> **What is needed**:
Would you copy exactly the lines in the data below from the one that has "ATOM 86 C C" through the one that has "ATOM 116 O O", dropping any pictures?

> **Information**:
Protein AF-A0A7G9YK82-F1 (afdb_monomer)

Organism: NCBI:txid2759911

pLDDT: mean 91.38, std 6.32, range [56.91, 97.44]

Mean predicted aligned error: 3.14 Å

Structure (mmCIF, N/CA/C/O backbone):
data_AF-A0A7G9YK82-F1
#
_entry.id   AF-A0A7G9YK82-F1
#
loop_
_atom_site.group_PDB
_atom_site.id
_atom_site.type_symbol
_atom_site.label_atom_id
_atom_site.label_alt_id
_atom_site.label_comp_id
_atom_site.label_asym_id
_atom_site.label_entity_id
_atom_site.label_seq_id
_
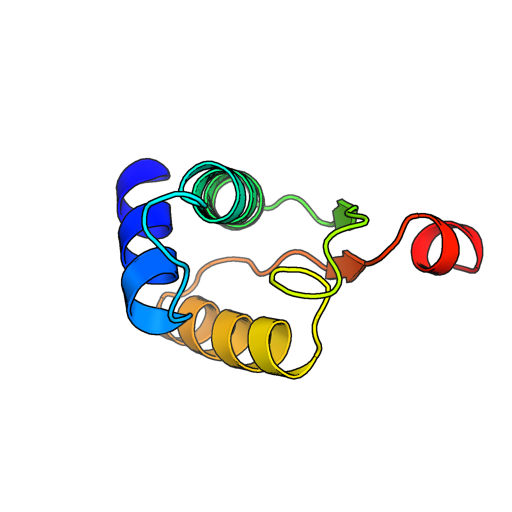atom_site.pdbx_PDB_ins_code
_atom_site.Cartn_x
_atom_site.Cartn_y
_atom_site.Cartn_z
_atom_site.occupancy
_atom_site.B_iso_or_equiv
_atom_site.auth_seq_id
_atom_site.auth_comp_id
_atom_site.auth_asym_id
_atom_site.auth_atom_id
_atom_site.pdbx_PDB_model_num
ATOM 1 N N . MET A 1 1 ? -10.074 13.917 4.178 1.00 85.94 1 MET A N 1
ATOM 2 C CA . MET A 1 1 ? -10.212 12.458 3.976 1.00 85.94 1 MET A CA 1
ATOM 3 C C . MET A 1 1 ? -8.982 11.848 3.313 1.00 85.94 1 MET A C 1
ATOM 5 O O . MET A 1 1 ? -8.288 11.105 3.985 1.00 85.94 1 MET A O 1
ATOM 9 N N . VAL A 1 2 ? -8.639 12.189 2.061 1.00 94.06 2 VAL A N 1
ATOM 10 C CA . VAL A 1 2 ? -7.438 11.634 1.389 1.00 94.06 2 VAL A CA 1
ATOM 11 C C . VAL A 1 2 ? -6.141 11.940 2.146 1.00 94.06 2 VAL A C 1
ATOM 13 O O . VAL A 1 2 ? -5.384 11.027 2.443 1.00 94.06 2 VAL A O 1
ATOM 16 N N . GLU A 1 3 ? -5.889 13.200 2.510 1.00 93.56 3 GLU A N 1
ATOM 17 C CA . GLU A 1 3 ? -4.661 13.587 3.231 1.00 93.56 3 GLU A CA 1
ATOM 18 C C . GLU A 1 3 ? -4.538 12.926 4.611 1.00 93.56 3 GLU A C 1
ATOM 20 O O . GLU A 1 3 ? -3.443 12.604 5.063 1.00 93.56 3 GLU A O 1
ATOM 25 N N . GLU A 1 4 ? -5.668 12.709 5.279 1.00 94.56 4 GLU A N 1
ATOM 26 C CA . GLU A 1 4 ? -5.735 12.027 6.571 1.00 94.56 4 GLU A CA 1
ATOM 27 C C . GLU A 1 4 ? -5.419 10.537 6.421 1.00 94.56 4 GLU A C 1
ATOM 29 O O . GLU A 1 4 ? -4.571 10.013 7.141 1.00 94.56 4 GLU A O 1
ATOM 34 N N . MET A 1 5 ? -5.996 9.879 5.410 1.00 95.06 5 MET A N 1
ATOM 35 C CA . MET A 1 5 ? -5.652 8.496 5.078 1.00 95.06 5 MET A CA 1
ATOM 36 C C . MET A 1 5 ? -4.197 8.343 4.644 1.00 95.06 5 MET A C 1
ATOM 38 O O . MET A 1 5 ? -3.549 7.378 5.040 1.00 95.06 5 MET A O 1
ATOM 42 N N . ALA A 1 6 ? -3.649 9.309 3.904 1.00 95.25 6 ALA A N 1
ATOM 43 C CA . ALA A 1 6 ? -2.240 9.300 3.531 1.00 95.25 6 ALA A CA 1
ATOM 44 C C . ALA A 1 6 ? -1.341 9.317 4.776 1.00 95.25 6 ALA A C 1
ATOM 46 O O . ALA A 1 6 ? -0.410 8.522 4.860 1.00 95.25 6 ALA A O 1
ATOM 47 N N . LYS A 1 7 ? -1.655 10.145 5.782 1.00 94.44 7 LYS A N 1
ATOM 48 C CA . LYS A 1 7 ? -0.927 10.165 7.064 1.00 94.44 7 LYS A CA 1
ATOM 49 C C . LYS A 1 7 ? -1.044 8.838 7.816 1.00 94.44 7 LYS A C 1
ATOM 51 O O . LYS A 1 7 ? -0.029 8.321 8.274 1.00 94.44 7 LYS A O 1
ATOM 56 N N . ILE A 1 8 ? -2.244 8.253 7.878 1.00 94.69 8 ILE A N 1
ATOM 57 C CA . ILE A 1 8 ? -2.465 6.935 8.497 1.00 94.69 8 ILE A CA 1
ATOM 58 C C . ILE A 1 8 ? -1.618 5.865 7.801 1.00 94.69 8 ILE A C 1
ATOM 60 O O . ILE A 1 8 ? -1.002 5.034 8.468 1.00 94.69 8 ILE A O 1
ATOM 64 N N . TYR A 1 9 ? -1.558 5.878 6.470 1.00 94.56 9 TYR A N 1
ATOM 65 C CA . TYR A 1 9 ? -0.725 4.946 5.715 1.00 94.56 9 TYR A CA 1
ATOM 66 C C . TYR A 1 9 ? 0.757 5.180 5.952 1.00 94.56 9 TYR A C 1
ATOM 68 O O . TYR A 1 9 ? 1.485 4.207 6.118 1.00 94.56 9 TYR A O 1
ATOM 76 N N . MET A 1 10 ? 1.210 6.431 6.026 1.00 92.38 10 MET A N 1
ATOM 77 C CA . MET A 1 10 ? 2.609 6.714 6.329 1.00 92.38 10 MET A CA 1
ATOM 78 C C . MET A 1 10 ? 3.036 6.145 7.673 1.00 92.38 10 MET A C 1
ATOM 80 O O . MET A 1 10 ? 4.054 5.461 7.748 1.00 92.38 10 MET A O 1
ATOM 84 N N . GLU A 1 11 ? 2.221 6.366 8.700 1.00 92.75 11 GLU A N 1
ATOM 85 C CA . GLU A 1 11 ? 2.481 5.869 10.045 1.00 92.75 11 GLU A CA 1
ATOM 86 C C . GLU A 1 11 ? 2.414 4.336 10.107 1.00 92.75 11 GLU A C 1
ATOM 88 O O . GLU A 1 11 ? 3.332 3.686 10.595 1.00 92.75 11 GLU A O 1
ATOM 93 N N . ARG A 1 12 ? 1.343 3.728 9.584 1.00 92.75 12 ARG A N 1
ATOM 94 C CA . ARG A 1 12 ? 1.074 2.293 9.781 1.00 92.75 12 ARG A CA 1
ATOM 95 C C . ARG A 1 12 ? 1.793 1.369 8.796 1.00 92.75 12 ARG A C 1
ATOM 97 O O . ARG A 1 12 ? 1.915 0.169 9.064 1.00 92.75 12 ARG A O 1
ATOM 104 N N . LEU A 1 13 ? 2.233 1.886 7.650 1.00 89.75 13 LEU A N 1
ATOM 105 C CA . LE
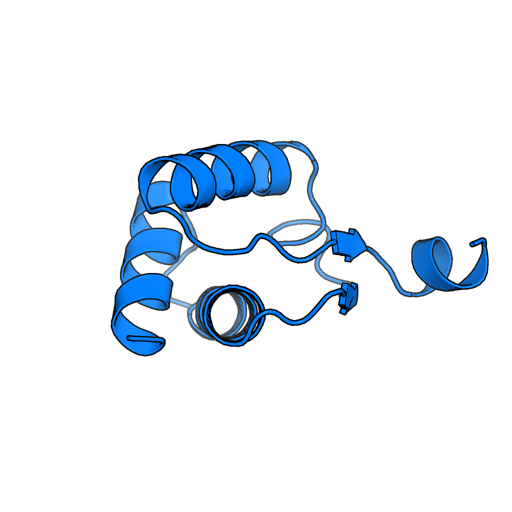U A 1 13 ? 3.004 1.137 6.651 1.00 89.75 13 LEU A CA 1
ATOM 106 C C . LEU A 1 13 ? 4.506 1.437 6.714 1.00 89.75 13 LEU A C 1
ATOM 108 O O . LEU A 1 13 ? 5.245 0.894 5.894 1.00 89.75 13 LEU A O 1
ATOM 112 N N . ASP A 1 14 ? 4.954 2.244 7.682 1.00 87.50 14 ASP A N 1
ATOM 113 C CA . ASP A 1 14 ? 6.353 2.655 7.845 1.00 87.50 14 ASP A CA 1
ATOM 114 C C . ASP A 1 14 ? 6.907 3.358 6.585 1.00 87.50 14 ASP A C 1
ATOM 116 O O . ASP A 1 14 ? 8.068 3.174 6.205 1.00 87.50 14 ASP A O 1
ATOM 120 N N . ILE A 1 15 ? 6.068 4.139 5.886 1.00 85.69 15 ILE A N 1
ATOM 121 C CA . ILE A 1 15 ? 6.487 4.851 4.670 1.00 85.69 15 ILE A CA 1
ATOM 122 C C . ILE A 1 15 ? 7.320 6.068 5.097 1.00 85.69 15 ILE A C 1
ATOM 124 O O . ILE A 1 15 ? 6.817 6.921 5.832 1.00 85.69 15 ILE A O 1
ATOM 128 N N . PRO A 1 16 ? 8.572 6.202 4.622 1.00 84.56 16 PRO A N 1
ATOM 129 C CA . PRO A 1 16 ? 9.408 7.355 4.939 1.00 84.56 16 PRO A CA 1
ATOM 130 C C . PRO A 1 16 ? 8.754 8.675 4.516 1.00 84.56 16 PRO A C 1
ATOM 132 O O . PRO A 1 16 ? 8.116 8.734 3.467 1.00 84.56 16 PRO A O 1
ATOM 135 N N . GLU A 1 17 ? 9.005 9.771 5.240 1.00 83.88 17 GLU A N 1
ATOM 136 C CA . GLU A 1 17 ? 8.431 11.089 4.905 1.00 83.88 17 GLU A CA 1
ATOM 137 C C . GLU A 1 17 ? 8.726 11.541 3.469 1.00 83.88 17 GLU A C 1
ATOM 139 O O . GLU A 1 17 ? 7.857 12.079 2.781 1.00 83.88 17 GLU A O 1
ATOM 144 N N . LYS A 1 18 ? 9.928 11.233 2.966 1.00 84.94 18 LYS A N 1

> **Solution below**:
ATOM 86 C C . GLU A 1 11 ? 2.414 4.336 10.107 1.00 92.75 11 GLU A C 1
ATOM 88 O O . GLU A 1 11 ? 3.332 3.686 10.595 1.00 92.75 11 GLU A O 1
ATOM 93 N N . ARG A 1 12 ? 1.343 3.728 9.584 1.00 92.75 12 ARG A N 1
ATOM 94 C CA . ARG A 1 12 ? 1.074 2.293 9.781 1.00 92.75 12 ARG A CA 1
ATOM 95 C C . ARG A 1 12 ? 1.793 1.369 8.796 1.00 92.75 12 ARG A C 1
ATOM 97 O O . ARG A 1 12 ? 1.915 0.169 9.064 1.00 92.75 12 ARG A O 1
ATOM 104 N N . LEU A 1 13 ? 2.233 1.886 7.650 1.00 89.75 13 LEU A N 1
ATOM 105 C CA . LE
U A 1 13 ? 3.004 1.137 6.651 1.00 89.75 13 LEU A CA 1
ATOM 106 C C . LEU A 1 13 ? 4.506 1.437 6.714 1.00 89.75 13 LEU A C 1
ATOM 108 O O . LEU A 1 13 ? 5.245 0.894 5.894 1.00 89.75 13 LEU A O 1
ATOM 112 N N . ASP A 1 14 ? 4.954 2.244 7.682 1.00 87.50 14 ASP A N 1
ATOM 113 C CA . ASP A 1 14 ? 6.353 2.655 7.845 1.00 87.50 14 ASP A CA 1
ATOM 114 C C . ASP A 1 14 ? 6.907 3.358 6.585 1.00 87.50 14 ASP A C 1
ATOM 116 O O . ASP A 1 14 ? 8.068 3.174 6.205 1.00 87.50 14 ASP A O 1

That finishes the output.